As far back as May 2015, the then Chief Justice of Nigeria (CJN), Justice Mahmud Mohammed lamented the ‘ sobering picture’ that ‘the number of cases pending before the courts has reached critical proportions and we must use all appropriate means to stop it from spiraling out of control. He added, “If one considers the number of cases pending in high courts and other courts of record, you will agree with me that the situation is indeed disturbing and sobering.” In August of 2015, Justice Fred Oho of Delta State High Court reportedly stated in a research paper he presented that there are over five million cases pending in Nigerian courts due to a ‘‘hugely cumbersome and overburdened legal system.’’ The number may likely have risen far higher in the past eight or so years. Even the Supreme Court is reported to have thousands of cases pending before it, as opined by current CJN Olukayode Ariwoola. At the special session of the Supreme Court to mark the commencement of the 2022/2023 legal year and the swearing-in of 63 newly conferred Senior Advocates of Nigeria, he said 6,884 appeals were currently pending. For only one Supreme Court for a country of over 200 million citizens, this cannot be said to help the course of justice.
The way cases, due to frivolous or genuine reasons, drag on for insufferably long period in the courts does not encourage the confidence to try suspected terrorists in the ‘business –as- usual manner. In the matter of trial of cases of terrorism, there is strong reason to suggest that special courts or tribunal, as the bounds of law permits, be assigned for speedy trial and within a time limit. Section 46 of the 1999 Constitution grants the CJN powers to ‘make rules with respect to the practice and procedure of a High Court…’ and the National Assembly to ‘confer upon a High Court such powers in addition… as may appear to the National Assembly to be necessary or desirable for the purpose of enabling the court more effectively to exercise the jurisdiction conferred upon it …’ Deriving from these constitutional provisions therefore, the federal legislative and judicial arms are challenged to do the needful: empower the courts to decide the fate of accused terrorists so that the speediness can, it may be hoped, deter aspiring terrorists.

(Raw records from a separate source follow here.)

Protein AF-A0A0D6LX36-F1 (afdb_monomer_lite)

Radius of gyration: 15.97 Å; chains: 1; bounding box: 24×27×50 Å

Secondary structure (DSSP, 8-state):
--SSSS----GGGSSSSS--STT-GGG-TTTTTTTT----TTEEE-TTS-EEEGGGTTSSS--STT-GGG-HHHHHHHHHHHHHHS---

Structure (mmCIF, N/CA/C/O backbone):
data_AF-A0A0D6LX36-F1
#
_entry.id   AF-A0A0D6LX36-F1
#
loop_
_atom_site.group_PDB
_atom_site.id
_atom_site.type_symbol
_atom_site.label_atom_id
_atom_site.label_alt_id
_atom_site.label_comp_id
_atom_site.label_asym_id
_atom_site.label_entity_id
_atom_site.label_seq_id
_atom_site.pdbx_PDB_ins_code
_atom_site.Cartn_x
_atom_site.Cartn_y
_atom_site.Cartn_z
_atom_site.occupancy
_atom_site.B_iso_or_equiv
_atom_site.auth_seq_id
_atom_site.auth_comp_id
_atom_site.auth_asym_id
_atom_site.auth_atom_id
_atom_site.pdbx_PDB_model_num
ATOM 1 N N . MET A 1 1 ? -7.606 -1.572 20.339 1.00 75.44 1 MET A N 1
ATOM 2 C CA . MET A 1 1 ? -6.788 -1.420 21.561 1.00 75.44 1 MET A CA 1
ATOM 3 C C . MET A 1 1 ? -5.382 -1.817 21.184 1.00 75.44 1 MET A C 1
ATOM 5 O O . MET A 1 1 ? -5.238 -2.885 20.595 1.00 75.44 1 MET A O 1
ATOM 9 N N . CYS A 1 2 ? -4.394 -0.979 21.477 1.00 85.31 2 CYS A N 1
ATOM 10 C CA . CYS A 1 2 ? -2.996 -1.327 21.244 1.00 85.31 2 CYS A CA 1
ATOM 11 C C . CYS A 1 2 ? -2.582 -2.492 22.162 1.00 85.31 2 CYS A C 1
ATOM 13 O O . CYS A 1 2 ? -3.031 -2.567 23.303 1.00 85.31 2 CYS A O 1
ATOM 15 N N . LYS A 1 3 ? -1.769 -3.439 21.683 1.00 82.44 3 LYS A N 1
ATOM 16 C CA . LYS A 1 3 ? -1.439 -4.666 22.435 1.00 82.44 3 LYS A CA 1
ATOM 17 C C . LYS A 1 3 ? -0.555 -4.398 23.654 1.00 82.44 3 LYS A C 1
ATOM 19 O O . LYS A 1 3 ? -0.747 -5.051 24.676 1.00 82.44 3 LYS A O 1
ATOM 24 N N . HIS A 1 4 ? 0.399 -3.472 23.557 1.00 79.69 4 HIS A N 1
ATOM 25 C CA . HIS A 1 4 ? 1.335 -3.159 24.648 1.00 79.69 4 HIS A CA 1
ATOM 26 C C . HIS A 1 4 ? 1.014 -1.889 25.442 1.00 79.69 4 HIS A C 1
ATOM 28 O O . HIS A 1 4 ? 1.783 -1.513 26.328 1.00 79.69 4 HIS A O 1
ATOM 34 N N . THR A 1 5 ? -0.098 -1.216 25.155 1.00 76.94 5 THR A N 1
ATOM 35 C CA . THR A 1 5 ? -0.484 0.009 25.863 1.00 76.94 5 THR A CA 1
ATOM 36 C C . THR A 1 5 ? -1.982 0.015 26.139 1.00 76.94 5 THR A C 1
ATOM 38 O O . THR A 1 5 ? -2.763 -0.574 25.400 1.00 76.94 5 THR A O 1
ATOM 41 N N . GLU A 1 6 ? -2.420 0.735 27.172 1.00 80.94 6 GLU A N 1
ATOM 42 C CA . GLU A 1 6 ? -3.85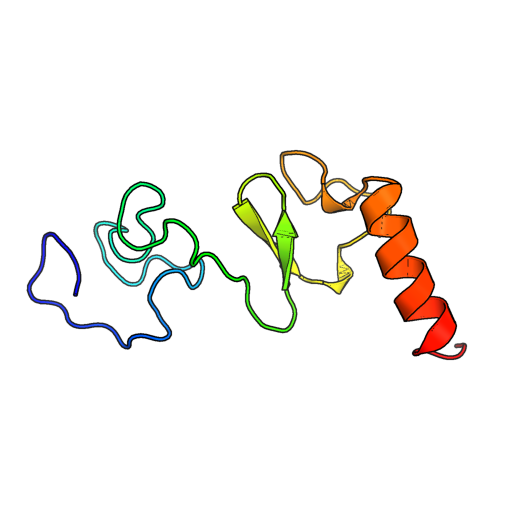6 0.940 27.436 1.00 80.94 6 GLU A CA 1
ATOM 43 C C . GLU A 1 6 ? -4.478 2.011 26.516 1.00 80.94 6 GLU A C 1
ATOM 45 O O . GLU A 1 6 ? -5.471 2.657 26.854 1.00 80.94 6 GLU A O 1
ATOM 50 N N . ILE A 1 7 ? -3.882 2.236 25.339 1.00 85.50 7 ILE A N 1
ATOM 51 C CA . ILE A 1 7 ? -4.355 3.216 24.367 1.00 85.50 7 ILE A CA 1
ATOM 52 C C . ILE A 1 7 ? -5.484 2.591 23.544 1.00 85.50 7 ILE A C 1
ATOM 54 O O . ILE A 1 7 ? -5.326 1.591 22.833 1.00 85.50 7 ILE A O 1
ATOM 58 N N . CYS A 1 8 ? -6.648 3.228 23.625 1.00 88.31 8 CYS A N 1
ATOM 59 C CA . CYS A 1 8 ? -7.763 2.979 22.727 1.00 88.31 8 CYS A CA 1
ATOM 60 C C . CYS A 1 8 ? -7.640 3.894 21.507 1.00 88.31 8 CYS A C 1
ATOM 62 O O . CYS A 1 8 ? -7.628 5.115 21.649 1.00 88.31 8 CYS A O 1
ATOM 64 N N . ILE A 1 9 ? -7.618 3.303 20.319 1.00 87.88 9 ILE A N 1
ATOM 65 C CA . ILE A 1 9 ? -7.819 4.015 19.056 1.00 87.88 9 ILE A CA 1
ATOM 66 C C . ILE A 1 9 ? -9.211 3.696 18.507 1.00 87.88 9 ILE A C 1
ATOM 68 O O . ILE A 1 9 ? -9.834 2.705 18.907 1.00 87.88 9 ILE A O 1
ATOM 72 N N . ALA A 1 10 ? -9.708 4.554 17.618 1.00 88.31 10 ALA A N 1
ATOM 73 C CA . ALA A 1 10 ? -10.985 4.341 16.952 1.00 88.31 10 ALA A CA 1
ATOM 74 C C . ALA A 1 10 ? -10.921 3.091 16.051 1.00 88.31 10 ALA A C 1
ATOM 76 O O . ALA A 1 10 ? -9.846 2.686 15.615 1.00 88.31 10 ALA A O 1
ATOM 77 N N . LYS A 1 11 ? -12.056 2.434 15.804 1.00 82.25 11 LYS A N 1
ATOM 78 C CA . LYS A 1 11 ? -12.069 1.142 15.094 1.00 82.25 11 LYS A CA 1
ATOM 79 C C . LYS A 1 11 ? -11.666 1.294 13.625 1.00 82.25 11 LYS A C 1
ATOM 81 O O . LYS A 1 11 ? -11.064 0.394 13.065 1.00 82.25 11 LYS A O 1
ATOM 86 N N . GLU A 1 12 ? -11.995 2.432 13.033 1.00 83.00 12 GLU A N 1
ATOM 87 C CA . GLU A 1 12 ? -11.616 2.852 11.685 1.00 83.00 12 GLU A CA 1
ATOM 88 C C . GLU A 1 12 ? -10.114 3.111 11.518 1.00 83.00 12 GLU A C 1
ATOM 90 O O . GLU A 1 12 ? -9.656 3.253 10.395 1.00 83.00 12 GLU A O 1
ATOM 95 N N . ARG A 1 13 ? -9.371 3.161 12.627 1.00 86.69 13 ARG A N 1
ATOM 96 C CA . ARG A 1 13 ? -7.912 3.322 12.682 1.00 86.69 13 ARG A CA 1
ATOM 97 C C . ARG A 1 13 ? -7.185 1.992 12.883 1.00 86.69 13 ARG A C 1
ATOM 99 O O . ARG A 1 13 ? -6.028 1.959 13.256 1.00 86.69 13 ARG A O 1
ATOM 106 N N . VAL A 1 14 ? -7.915 0.884 12.787 1.00 86.31 14 VAL A N 1
ATOM 107 C CA . VAL A 1 14 ? -7.352 -0.462 12.867 1.00 86.31 14 VAL A CA 1
ATOM 108 C C . VAL A 1 14 ? -7.243 -0.974 11.443 1.00 86.31 14 VAL A C 1
ATOM 110 O O . VAL A 1 14 ? -8.269 -1.076 10.767 1.00 86.31 14 VAL A O 1
ATOM 113 N N . CYS A 1 15 ? -6.035 -1.343 11.025 1.00 84.25 15 CYS A N 1
ATOM 114 C CA . CYS A 1 15 ? -5.731 -1.798 9.671 1.00 84.25 15 CYS A CA 1
ATOM 115 C C . CYS A 1 15 ? -5.956 -0.712 8.611 1.00 84.25 15 CYS A C 1
ATOM 117 O O . CYS A 1 15 ? -6.421 -1.024 7.511 1.00 84.25 15 CYS A O 1
ATOM 119 N N . ASP A 1 16 ? -5.675 0.546 8.961 1.00 79.62 16 ASP A N 1
ATOM 120 C CA . ASP A 1 16 ? -5.839 1.714 8.087 1.00 79.62 16 ASP A CA 1
ATOM 121 C C . ASP A 1 16 ? -4.531 2.111 7.377 1.00 79.62 16 ASP A C 1
ATOM 123 O O . ASP A 1 16 ? -4.474 3.126 6.677 1.00 79.62 16 ASP A O 1
ATOM 127 N N . GLY A 1 17 ? -3.475 1.306 7.543 1.00 76.06 17 GLY A N 1
ATOM 128 C CA . GLY A 1 17 ? -2.166 1.529 6.941 1.00 76.06 17 GLY A CA 1
ATOM 129 C C . GLY A 1 17 ? -1.295 2.536 7.693 1.00 76.06 17 GLY A C 1
ATOM 130 O O . GLY A 1 17 ? -0.202 2.856 7.216 1.00 76.06 17 GLY A O 1
ATOM 131 N N . LYS A 1 18 ? -1.730 3.038 8.858 1.00 82.75 18 LYS A N 1
ATOM 132 C CA . LYS A 1 18 ? -0.959 3.957 9.704 1.00 82.75 18 LYS A CA 1
ATOM 133 C C . LYS A 1 18 ? -0.670 3.324 11.053 1.00 82.75 18 LYS A C 1
ATOM 135 O O . LYS A 1 18 ? -1.486 2.630 11.628 1.00 82.75 18 LYS A O 1
ATOM 140 N N . TRP A 1 19 ? 0.516 3.597 11.588 1.00 85.88 19 TRP A N 1
ATOM 141 C CA . TRP A 1 19 ? 0.867 3.167 12.941 1.00 85.88 19 TRP A CA 1
ATOM 142 C C . TRP A 1 19 ? 0.302 4.162 13.950 1.00 85.88 19 TRP A C 1
ATOM 144 O O . TRP A 1 19 ? 0.992 5.090 14.381 1.00 85.88 19 TRP A O 1
ATOM 154 N N . ASP A 1 20 ? -0.964 3.986 14.307 1.00 89.81 20 ASP A N 1
ATOM 155 C CA . ASP A 1 20 ? -1.617 4.746 15.365 1.00 89.81 20 ASP A CA 1
ATOM 156 C C . ASP A 1 20 ? -1.289 4.192 16.751 1.00 89.81 20 ASP A C 1
ATOM 158 O O . ASP A 1 20 ? -1.235 4.942 17.734 1.00 89.81 20 ASP A O 1
ATOM 162 N N . CYS A 1 21 ? -0.978 2.901 16.840 1.00 89.38 21 CYS A N 1
ATOM 163 C CA . CYS A 1 21 ? -0.304 2.341 17.996 1.00 89.38 21 CYS A CA 1
ATOM 164 C C . CYS A 1 21 ? 1.219 2.465 17.871 1.00 89.38 21 CYS A C 1
ATOM 166 O O . CYS A 1 21 ? 1.820 2.115 16.859 1.00 89.38 21 CYS A O 1
ATOM 168 N N . TYR A 1 22 ? 1.878 2.872 18.962 1.00 87.44 22 TYR A N 1
ATOM 169 C CA . TYR A 1 22 ? 3.347 2.930 19.028 1.00 87.44 22 TYR A CA 1
ATOM 170 C C . TYR A 1 22 ? 4.015 1.573 18.741 1.00 87.44 22 TYR A C 1
ATOM 172 O O . TYR A 1 22 ? 5.124 1.522 18.218 1.00 87.44 22 TYR A O 1
ATOM 180 N N . ASP A 1 23 ? 3.346 0.473 19.094 1.00 86.31 23 ASP A N 1
ATOM 181 C CA . ASP A 1 23 ? 3.812 -0.892 18.847 1.00 86.31 23 ASP A CA 1
ATOM 182 C C . ASP A 1 23 ? 3.347 -1.466 17.495 1.00 86.31 23 ASP A C 1
ATOM 184 O O . ASP A 1 23 ? 3.586 -2.645 17.237 1.00 86.31 23 ASP A O 1
ATOM 188 N N . GLY A 1 24 ? 2.673 -0.666 16.655 1.00 85.62 24 GLY A N 1
ATOM 189 C CA . GLY A 1 24 ? 2.144 -1.067 15.344 1.00 85.62 24 GLY A CA 1
ATOM 190 C C . GLY A 1 24 ? 1.124 -2.207 15.407 1.00 85.62 24 GLY A C 1
ATOM 191 O O . GLY A 1 24 ? 0.930 -2.931 14.435 1.00 85.62 24 GLY A O 1
ATOM 192 N N . SER A 1 25 ? 0.532 -2.442 16.581 1.00 89.31 25 SER A N 1
ATOM 193 C CA . SER A 1 25 ? -0.338 -3.596 16.830 1.00 89.31 25 SER A CA 1
ATOM 194 C C . SER A 1 25 ? -1.736 -3.468 16.227 1.00 89.31 25 SER A C 1
ATOM 196 O O . SER A 1 25 ? -2.411 -4.479 16.023 1.00 89.31 25 SER A O 1
ATOM 198 N N . ASP A 1 26 ? -2.153 -2.240 15.948 1.00 87.56 26 ASP A N 1
ATOM 199 C CA . ASP A 1 26 ? -3.286 -1.876 15.104 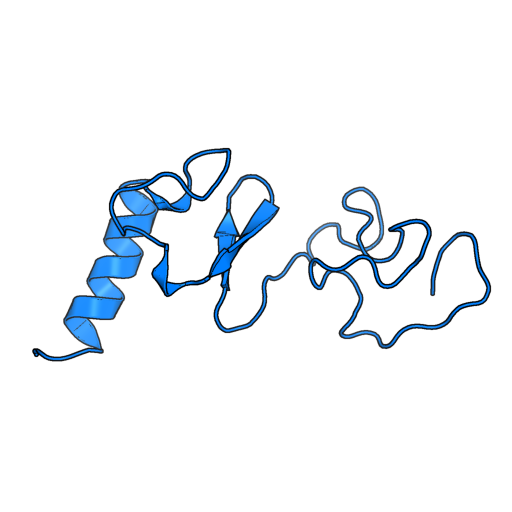1.00 87.56 26 ASP A CA 1
ATOM 200 C C . ASP A 1 26 ? -3.098 -2.295 13.646 1.00 87.5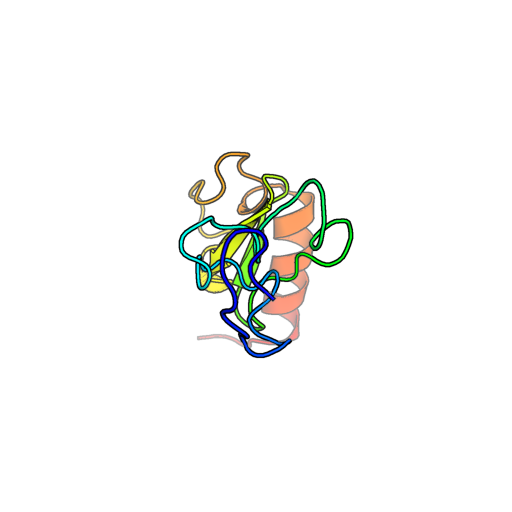6 26 ASP A C 1
ATOM 202 O O . ASP A 1 26 ? -4.084 -2.634 13.002 1.00 87.56 26 ASP A O 1
ATOM 206 N N . GLU A 1 27 ? -1.848 -2.396 13.193 1.00 87.75 27 GLU A N 1
ATOM 207 C CA . GLU A 1 27 ? -1.451 -2.841 11.854 1.00 87.75 27 GLU A CA 1
ATOM 208 C C . GLU A 1 27 ? -0.853 -4.264 11.858 1.00 87.75 27 GLU A C 1
ATOM 210 O O . GLU A 1 27 ? -0.141 -4.675 10.937 1.00 87.75 27 GLU A O 1
ATOM 215 N N . ASP A 1 28 ? -1.125 -5.062 12.901 1.00 84.81 28 ASP A N 1
ATOM 216 C CA . ASP A 1 28 ? -0.610 -6.429 13.012 1.00 84.81 28 ASP A CA 1
ATOM 217 C C . ASP A 1 28 ? -1.271 -7.368 11.988 1.00 84.81 28 ASP A C 1
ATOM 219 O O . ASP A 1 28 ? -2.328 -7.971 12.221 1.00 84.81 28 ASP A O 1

The idea has been suggested by some people that government considers an amnesty for terrorists as a so-called ‘political solution.’ It is inconceivable – even unconscionable – that, for whatever grievance they hold against the state, persons who have taken it upon themselves to levy war against the rest of the community should be pardoned for such criminality. If such criminals were to be amnestied, what ‘political solution’ is available to assuage the feelings of their victims, what compensation can replace lives lost, body permanently maimed and property irreversibly destroyed?
The Terrorism Act in Section 91 establishes a ‘Special Victims Trust Fund’ to be sustained from various sources to ‘‘(a) pay compensation, restitution and damages to victims of acts of terrorism; (b) fund terrorism prevention programs and such other purposes incidental to or connected with the attainment of the objectives of this Act.’’ It is hereby suggested that in addition to the listed sources of income into the Fund, all money, proceeds of sales of property, investments and any other material wealth established to be owned by convicted terrorists be paid into this Fund instead of the Federal Government-controlled Confiscated and Forfeited Assets Account. Government must not be seen to benefit in any way from the wickedly- acquired wealth of terrorists. And because there is no monetary cost for life, no amount will be too much to pay to the family and relations of terrorism victims.
In the name of justice, let the accused have their day in court without delay, so their victims may have closure on their nightmarish experience.